# Access to the Old Shop Notes



## sreilly (May 22, 2018)

Something I learned today from another thread I started was that there is free access to the 95 volumes of Shop Notes online. But wait, if you hurry now (no need to hurry) you can download the complete collection to save for later reference for the low, low, price of $0. But hurry, this is a limited time deal. Get yours today.....

In all honesty this is a free download for any or all if you desire and is perfectly legit. Goto https://archive.org/details/ShopNotesMag and there you can view online or download if you wish. It's far easier if you have an Internet Downloader program that will allow you to que the downloads. I was able to que the 95 issues and the download manager queued 5 at a time until it was finished, about 15-20 minutes. Best deal I've seen all day. Most magazines want $99 for access/USB drives and there's some great content there. Maybe not exactly what you want but should be enough guidance to build your own version, maybe improved.

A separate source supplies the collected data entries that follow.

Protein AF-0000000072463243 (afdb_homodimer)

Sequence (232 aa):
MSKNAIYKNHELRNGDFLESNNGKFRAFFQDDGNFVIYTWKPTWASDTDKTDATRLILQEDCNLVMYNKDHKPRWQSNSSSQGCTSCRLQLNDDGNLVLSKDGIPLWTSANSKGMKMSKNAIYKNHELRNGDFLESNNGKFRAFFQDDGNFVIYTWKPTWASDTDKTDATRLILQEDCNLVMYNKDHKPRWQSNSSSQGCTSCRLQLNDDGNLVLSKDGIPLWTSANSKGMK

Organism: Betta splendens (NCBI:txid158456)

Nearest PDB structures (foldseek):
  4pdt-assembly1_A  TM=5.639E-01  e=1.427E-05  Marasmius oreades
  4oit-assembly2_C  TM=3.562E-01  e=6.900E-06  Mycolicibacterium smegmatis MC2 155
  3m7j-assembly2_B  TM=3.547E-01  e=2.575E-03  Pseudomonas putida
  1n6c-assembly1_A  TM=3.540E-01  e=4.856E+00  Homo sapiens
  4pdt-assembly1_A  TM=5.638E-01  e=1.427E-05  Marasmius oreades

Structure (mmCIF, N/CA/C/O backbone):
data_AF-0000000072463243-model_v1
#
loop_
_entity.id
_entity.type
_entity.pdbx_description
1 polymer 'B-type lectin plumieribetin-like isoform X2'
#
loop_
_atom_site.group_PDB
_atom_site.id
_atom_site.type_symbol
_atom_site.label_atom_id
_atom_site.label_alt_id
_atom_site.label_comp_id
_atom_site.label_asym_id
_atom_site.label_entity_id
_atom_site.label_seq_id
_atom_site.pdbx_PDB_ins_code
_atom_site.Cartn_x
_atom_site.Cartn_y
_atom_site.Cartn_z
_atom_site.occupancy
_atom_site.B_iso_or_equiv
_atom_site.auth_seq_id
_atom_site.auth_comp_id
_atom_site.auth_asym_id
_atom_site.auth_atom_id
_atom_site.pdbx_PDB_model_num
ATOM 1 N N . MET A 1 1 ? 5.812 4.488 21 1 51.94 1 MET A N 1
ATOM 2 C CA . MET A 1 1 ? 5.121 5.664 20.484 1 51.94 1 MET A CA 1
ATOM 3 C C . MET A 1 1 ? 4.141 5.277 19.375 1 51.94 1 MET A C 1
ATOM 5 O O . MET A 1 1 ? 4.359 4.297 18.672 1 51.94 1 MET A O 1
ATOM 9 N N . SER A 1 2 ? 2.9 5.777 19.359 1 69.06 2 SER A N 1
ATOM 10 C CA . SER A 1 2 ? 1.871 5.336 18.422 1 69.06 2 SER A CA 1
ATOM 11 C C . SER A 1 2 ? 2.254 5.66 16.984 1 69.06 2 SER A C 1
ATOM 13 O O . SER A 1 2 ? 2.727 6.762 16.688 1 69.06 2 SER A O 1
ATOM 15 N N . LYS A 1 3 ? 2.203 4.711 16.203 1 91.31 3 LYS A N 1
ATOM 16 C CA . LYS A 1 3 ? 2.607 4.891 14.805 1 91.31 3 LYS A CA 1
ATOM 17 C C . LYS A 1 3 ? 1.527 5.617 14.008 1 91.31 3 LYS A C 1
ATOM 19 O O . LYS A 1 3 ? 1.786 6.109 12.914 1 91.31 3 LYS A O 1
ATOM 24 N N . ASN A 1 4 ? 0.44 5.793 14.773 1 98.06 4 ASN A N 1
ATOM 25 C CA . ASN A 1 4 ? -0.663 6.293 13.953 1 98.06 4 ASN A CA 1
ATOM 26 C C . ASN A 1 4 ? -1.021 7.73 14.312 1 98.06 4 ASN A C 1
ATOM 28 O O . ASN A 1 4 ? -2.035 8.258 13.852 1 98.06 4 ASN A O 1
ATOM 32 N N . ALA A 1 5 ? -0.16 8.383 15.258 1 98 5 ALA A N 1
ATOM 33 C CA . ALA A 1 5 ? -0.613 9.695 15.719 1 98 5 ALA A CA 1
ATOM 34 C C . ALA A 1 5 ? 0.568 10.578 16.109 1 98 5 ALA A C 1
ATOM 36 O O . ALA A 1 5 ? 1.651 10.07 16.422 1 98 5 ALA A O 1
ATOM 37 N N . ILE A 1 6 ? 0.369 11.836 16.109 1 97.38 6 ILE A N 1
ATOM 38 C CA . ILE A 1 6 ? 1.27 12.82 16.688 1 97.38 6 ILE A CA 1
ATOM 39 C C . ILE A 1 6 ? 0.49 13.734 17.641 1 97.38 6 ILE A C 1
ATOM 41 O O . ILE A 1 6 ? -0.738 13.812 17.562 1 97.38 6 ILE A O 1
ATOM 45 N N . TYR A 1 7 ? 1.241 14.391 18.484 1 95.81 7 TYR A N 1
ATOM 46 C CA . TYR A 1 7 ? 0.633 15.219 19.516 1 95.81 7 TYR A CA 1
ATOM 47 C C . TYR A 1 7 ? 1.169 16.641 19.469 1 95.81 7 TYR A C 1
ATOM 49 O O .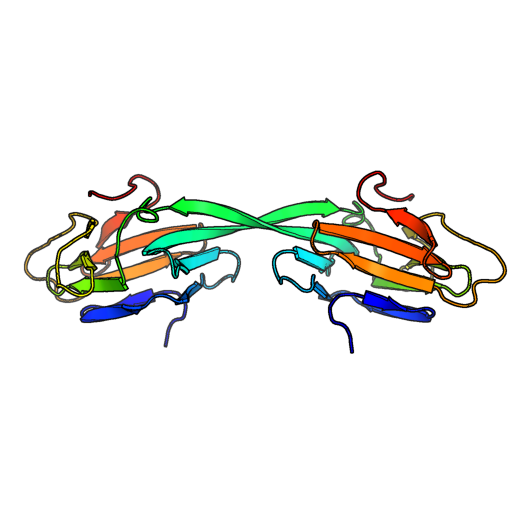 TYR A 1 7 ? 2.062 16.938 18.672 1 95.81 7 TYR A O 1
ATOM 57 N N . LYS A 1 8 ? 0.606 17.359 20.344 1 93.31 8 LYS A N 1
ATOM 58 C CA . LYS A 1 8 ? 0.955 18.781 20.391 1 93.31 8 LYS A CA 1
ATOM 59 C C . LYS A 1 8 ? 2.469 18.969 20.375 1 93.31 8 LYS A C 1
ATOM 61 O O . LYS A 1 8 ? 3.193 18.297 21.125 1 93.31 8 LYS A O 1
ATOM 66 N N . ASN A 1 9 ? 2.92 19.828 19.453 1 93.88 9 ASN A N 1
ATOM 67 C CA . ASN A 1 9 ? 4.301 20.266 19.266 1 93.88 9 ASN A CA 1
ATOM 68 C C . ASN A 1 9 ? 5.145 19.172 18.594 1 93.88 9 ASN A C 1
ATOM 70 O O . ASN A 1 9 ? 6.355 19.344 18.438 1 93.88 9 ASN A O 1
ATOM 74 N N . HIS A 1 10 ? 4.516 18.125 18.25 1 95 10 HIS A N 1
ATOM 75 C CA . HIS A 1 10 ? 5.23 17.156 17.438 1 95 10 HIS A CA 1
ATOM 76 C C . HIS A 1 10 ? 5.176 17.531 15.961 1 95 10 HIS A C 1
ATOM 78 O O . HIS A 1 10 ? 4.199 18.141 15.5 1 95 10 HIS A O 1
ATOM 84 N N . GLU A 1 11 ? 6.219 17.156 15.297 1 96.31 11 GLU A N 1
ATOM 85 C CA . GLU A 1 11 ? 6.32 17.531 13.891 1 96.31 11 GLU A CA 1
ATOM 86 C C . GLU A 1 11 ? 6.676 16.328 13.023 1 96.31 11 GLU A C 1
ATOM 88 O O . GLU A 1 11 ? 7.297 15.375 13.508 1 96.31 11 GLU A O 1
ATOM 93 N N . LEU A 1 12 ? 6.23 16.328 11.812 1 97.69 12 LEU A N 1
ATOM 94 C CA . LEU A 1 12 ? 6.703 15.438 10.766 1 97.69 12 LEU A CA 1
ATOM 95 C C . LEU A 1 12 ? 7.605 16.172 9.781 1 97.69 12 LEU A C 1
ATOM 97 O O . LEU A 1 12 ? 7.328 17.328 9.422 1 97.69 12 LEU A O 1
ATOM 101 N N . ARG A 1 13 ? 8.68 15.516 9.43 1 97.25 13 ARG A N 1
ATOM 102 C CA . ARG A 1 13 ? 9.555 15.992 8.359 1 97.25 13 ARG A CA 1
ATOM 103 C C . ARG A 1 13 ? 9.367 15.164 7.09 1 97.25 13 ARG A C 1
ATOM 105 O O . ARG A 1 13 ? 8.703 14.133 7.113 1 97.25 13 ARG A O 1
ATOM 112 N N . ASN A 1 14 ? 9.906 15.781 6.008 1 95.81 14 ASN A N 1
ATOM 113 C CA . ASN A 1 14 ? 9.805 15.031 4.766 1 95.81 14 ASN A CA 1
ATOM 114 C C . ASN A 1 14 ? 10.352 13.617 4.918 1 95.81 14 ASN A C 1
ATOM 116 O O . ASN A 1 14 ? 11.445 13.422 5.453 1 95.81 14 ASN A O 1
ATOM 120 N N . GLY A 1 15 ? 9.523 12.664 4.559 1 94.38 15 GLY A N 1
ATOM 121 C CA . GLY A 1 15 ? 9.906 11.266 4.688 1 94.38 15 GLY A CA 1
ATOM 122 C C . GLY A 1 15 ? 9.219 10.562 5.844 1 94.38 15 GLY A C 1
ATOM 123 O O . GLY A 1 15 ? 9.148 9.336 5.871 1 94.38 15 GLY A O 1
ATOM 124 N N . ASP A 1 16 ? 8.75 11.266 6.785 1 96.69 16 ASP A N 1
ATOM 125 C CA . ASP A 1 16 ? 8.039 10.68 7.914 1 96.69 16 ASP A CA 1
ATOM 126 C C . ASP A 1 16 ? 6.617 10.273 7.516 1 96.69 16 ASP A C 1
ATOM 128 O O . ASP A 1 16 ? 6.102 10.734 6.496 1 96.69 16 ASP A O 1
ATOM 132 N N . PHE A 1 17 ? 6.109 9.336 8.258 1 97.06 17 PHE A N 1
ATOM 133 C CA . PHE A 1 17 ? 4.742 8.93 7.953 1 97.06 17 PHE A CA 1
ATOM 134 C C . PHE A 1 17 ? 4.02 8.469 9.219 1 97.06 17 PHE A C 1
ATOM 136 O O . PHE A 1 17 ? 4.656 8.195 10.234 1 97.06 17 PHE A O 1
ATOM 143 N N . LEU A 1 18 ? 2.678 8.477 9.203 1 98 18 LEU A N 1
ATOM 144 C CA . LEU A 1 18 ? 1.778 7.812 10.141 1 98 18 LEU A CA 1
ATOM 145 C C . LEU A 1 18 ? 1.201 6.539 9.531 1 98 18 LEU A C 1
ATOM 147 O O . LEU A 1 18 ? 0.977 6.473 8.32 1 98 18 LEU A O 1
ATOM 151 N N . GLU A 1 19 ? 1.011 5.555 10.336 1 96.19 19 GLU A N 1
ATOM 152 C CA . GLU A 1 19 ? 0.388 4.309 9.898 1 96.19 19 GLU A CA 1
ATOM 153 C C . GLU A 1 19 ? -0.804 3.949 10.781 1 96.19 19 GLU A C 1
ATOM 155 O O . GLU A 1 19 ? -0.709 3.992 12.016 1 96.19 19 GLU A O 1
ATOM 160 N N . SER A 1 20 ? -1.87 3.623 10.078 1 97.62 20 SER A N 1
ATOM 161 C CA . SER A 1 20 ? -3.041 3.205 10.844 1 97.62 20 SER A CA 1
ATOM 162 C C . SER A 1 20 ? -2.764 1.922 11.625 1 97.62 20 SER A C 1
ATOM 164 O O . SER A 1 20 ? -1.864 1.158 11.266 1 97.62 20 SER A O 1
ATOM 166 N N . ASN A 1 21 ? -3.504 1.71 12.68 1 95.56 21 ASN A N 1
ATOM 167 C CA . ASN A 1 21 ? -3.254 0.552 13.531 1 95.56 21 ASN A CA 1
ATOM 168 C C . ASN A 1 21 ? -3.453 -0.756 12.766 1 95.56 21 ASN A C 1
ATOM 170 O O . ASN A 1 21 ? -2.732 -1.729 12.992 1 95.56 21 ASN A O 1
ATOM 174 N N . ASN A 1 22 ? -4.328 -0.726 11.859 1 92.81 22 ASN A N 1
ATOM 175 C CA . ASN A 1 22 ? -4.59 -1.953 11.117 1 92.81 22 ASN A CA 1
ATOM 176 C C . ASN A 1 22 ? -3.592 -2.137 9.977 1 92.81 22 ASN A C 1
ATOM 178 O O . ASN A 1 22 ? -3.643 -3.137 9.258 1 92.81 22 ASN A O 1
ATOM 182 N N . GLY A 1 23 ? -2.812 -1.132 9.758 1 90.38 23 GLY A N 1
ATOM 183 C CA . GLY A 1 23 ? -1.746 -1.249 8.773 1 90.38 23 GLY A CA 1
ATOM 184 C C . GLY A 1 23 ? -2.217 -1.015 7.352 1 90.38 23 GLY A C 1
ATOM 185 O O . GLY A 1 23 ? -1.435 -1.133 6.406 1 90.38 23 GLY A O 1
ATOM 186 N N . LYS A 1 24 ? -3.383 -0.653 7.098 1 91.88 24 LYS A N 1
ATOM 187 C CA . LYS A 1 24 ? -3.957 -0.552 5.758 1 91.88 24 LYS A CA 1
ATOM 188 C C . LYS A 1 24 ? -3.727 0.834 5.164 1 91.88 24 LYS A C 1
ATOM 190 O O . LYS A 1 24 ? -3.84 1.021 3.951 1 91.88 24 LYS A O 1
ATOM 195 N N . PHE A 1 25 ? -3.459 1.814 6.102 1 96.12 25 PHE A N 1
ATOM 196 C CA . PHE A 1 25 ? -3.311 3.182 5.621 1 96.12 25 PHE A CA 1
ATOM 197 C C . PHE A 1 25 ? -2.012 3.797 6.129 1 96.12 25 PHE A C 1
ATOM 199 O O . PHE A 1 25 ? -1.597 3.537 7.258 1 96.12 25 PHE A O 1
ATOM 206 N N . ARG A 1 26 ? -1.475 4.625 5.316 1 96.12 26 ARG A N 1
ATOM 207 C CA . ARG A 1 26 ? -0.327 5.449 5.672 1 96.12 26 ARG A CA 1
ATOM 208 C C . ARG A 1 26 ? -0.504 6.879 5.176 1 96.12 26 ARG A C 1
ATOM 210 O O . ARG A 1 26 ? -0.974 7.102 4.059 1 96.12 26 ARG A O 1
ATOM 217 N N . ALA A 1 27 ? -0.205 7.734 6.008 1 98.25 27 ALA A N 1
ATOM 218 C CA . ALA A 1 27 ? -0.092 9.141 5.629 1 98.25 27 ALA A CA 1
ATOM 219 C C . ALA A 1 27 ? 1.37 9.57 5.543 1 98.25 27 ALA A C 1
ATOM 221 O O . ALA A 1 27 ? 2.059 9.656 6.562 1 98.25 27 ALA A O 1
ATOM 222 N N . PHE A 1 28 ? 1.817 9.914 4.363 1 97.19 28 PHE A N 1
ATOM 223 C CA . PHE A 1 28 ? 3.227 10.18 4.102 1 97.19 28 PHE A CA 1
ATOM 224 C C . PHE A 1 28 ? 3.459 11.656 3.824 1 97.19 28 PHE A C 1
ATOM 226 O O . PHE A 1 28 ? 2.814 12.234 2.949 1 97.19 28 PHE A O 1
ATOM 233 N N . PHE A 1 29 ? 4.348 12.258 4.668 1 98.06 29 PHE A N 1
ATOM 234 C CA . PHE A 1 29 ? 4.852 13.586 4.32 1 98.06 29 PHE A CA 1
ATOM 235 C C . PHE A 1 29 ? 6.031 13.477 3.363 1 98.06 29 PHE A C 1
ATOM 237 O O . PHE A 1 29 ? 7.168 13.273 3.791 1 98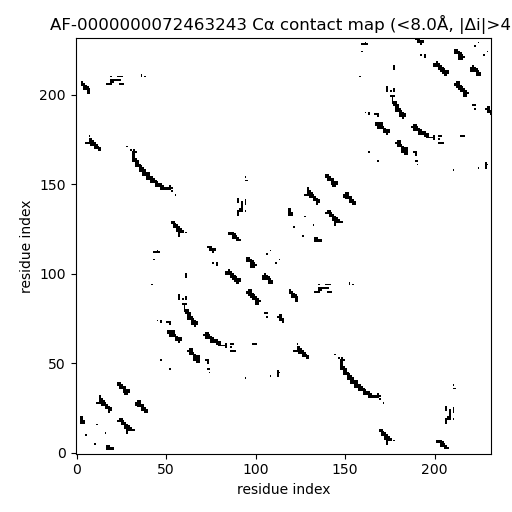.06 29 PHE A O 1
ATOM 244 N N . GLN A 1 30 ? 5.848 13.727 2.096 1 96.69 30 GLN A N 1
ATOM 245 C CA . GLN A 1 30 ? 6.75 13.344 1.015 1 96.69 30 GLN A CA 1
ATOM 246 C C . GLN A 1 30 ? 7.836 14.398 0.814 1 96.69 30 GLN A C 1
ATOM 248 O O . GLN A 1 30 ? 7.695 15.539 1.263 1 96.69 30 GLN A O 1
ATOM 253 N N . ASP A 1 31 ? 8.828 14.023 0.128 1 95.44 31 ASP A N 1
ATOM 254 C CA . ASP A 1 31 ? 9.961 14.906 -0.132 1 95.44 31 ASP A CA 1
ATOM 255 C C . ASP A 1 31 ? 9.547 16.109 -0.978 1 95.44 31 ASP A C 1
ATOM 257 O O . ASP A 1 31 ? 10.156 17.172 -0.893 1 95.44 31 ASP A O 1
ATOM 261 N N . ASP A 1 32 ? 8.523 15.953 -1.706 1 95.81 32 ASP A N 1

Anyway just a FYI in case you didn't know.


----------



## Stick486 (Jan 4, 2013)

Thanks Steve...


----------



## smitty10101 (Oct 15, 2004)

Steve---could you elaborate on the "Internet Downloaded" program? Maybe a name or a similar to reference?
I tried to download the individual Shopnote & got nowhere.

smitty


----------



## Biagio (Mar 2, 2013)

Thanks Steve, I would never have heard about this, but for you. Busy downloading - I always liked the somewhat old-fashioned aspect of ShopNotes, which was not often available in this neck of the woods.
I hope some of the other respected erstwhile publications follow suit. How did you guys let American Woodworker die, anyway?


----------



## TenGees (Sep 12, 2012)

Good find, Steve. I think they only put out about 40 more issues after that, so it's quite the collection.


----------



## roxanne562001 (Feb 5, 2012)

Thanks Steve great find.


----------



## DesertRatTom (Jul 3, 2012)

Very cool find Steve. I bought a CD a few years ago, and it is great reading and LOTS of projects, plans, suggestions and ideas. An old friend gave me a number of old paper issues so I knew what I was getting. You'll want to put these up on a large monitor so you can see the full page. Get crackin' downloading ASAP, you're going to like it.


----------



## marecat3 (Nov 30, 2010)

Thank you Steve


----------



## old coasty (Aug 15, 2014)

Thanks Steve


----------



## Danman1957 (Mar 14, 2009)

Thanks Steve,

Some good info to be found in here.


----------



## Nickp (Dec 4, 2012)

A most excellent find...THANKS ! ! !


----------



## MT Stringer (Aug 15, 2012)

And, if you browse some, you should find a lot more issues, some dating back to the old days. Kinda fun to see some of the old ads. I have more than I will ever get around to reading.


----------



## Flipsaw (Mar 11, 2016)

Thanks so much Steve !!


----------



## Flipsaw (Mar 11, 2016)

There is a PDF file that has all the 95 files that you can just download as a zip file. 2.6 Gb total only took about 13 minutes on my connection.


----------



## HoweA (Jul 31, 2013)

Adding to the many thanks......great find....appreciate it...
hava a great day...


----------



## scoopydo (Sep 26, 2011)

*I've got the complete set.*

I bought the initial set when offered. They came in binders. I subscribed to the magazine until it died. I haven't looked at them in years. If someone wants to make an offer I'd be happy to entertain it.


----------



## Biagio (Mar 2, 2013)

Anybody know of anything similar?


----------



## SATovey (Feb 6, 2014)

smitty10101 said:


> Steve---could you elaborate on the "Internet Downloaded" program? Maybe a name or a similar to reference?
> I tried to download the individual Shopnote & got nowhere.
> 
> smitty


Click on the link and then scroll to the bottom of the page. There will be links to zip files on the left.


----------



## chika (Apr 11, 2015)

Hi, I have rest of the Shop Notes Magazine's and you are welcome to them but I'm not sure how to download them on to the site. I'm not very good with computers, I mean not good at all. If somebody can instruct me how to put them on the site I would gladly do it. Thanks in advance on instructions.


----------



## dhomestead1868 (Feb 4, 2012)

Anyone else notice that issue 93 is missing?


----------



## sreilly (May 22, 2018)

dhomestead1868 said:


> Anyone else notice that issue 93 is missing?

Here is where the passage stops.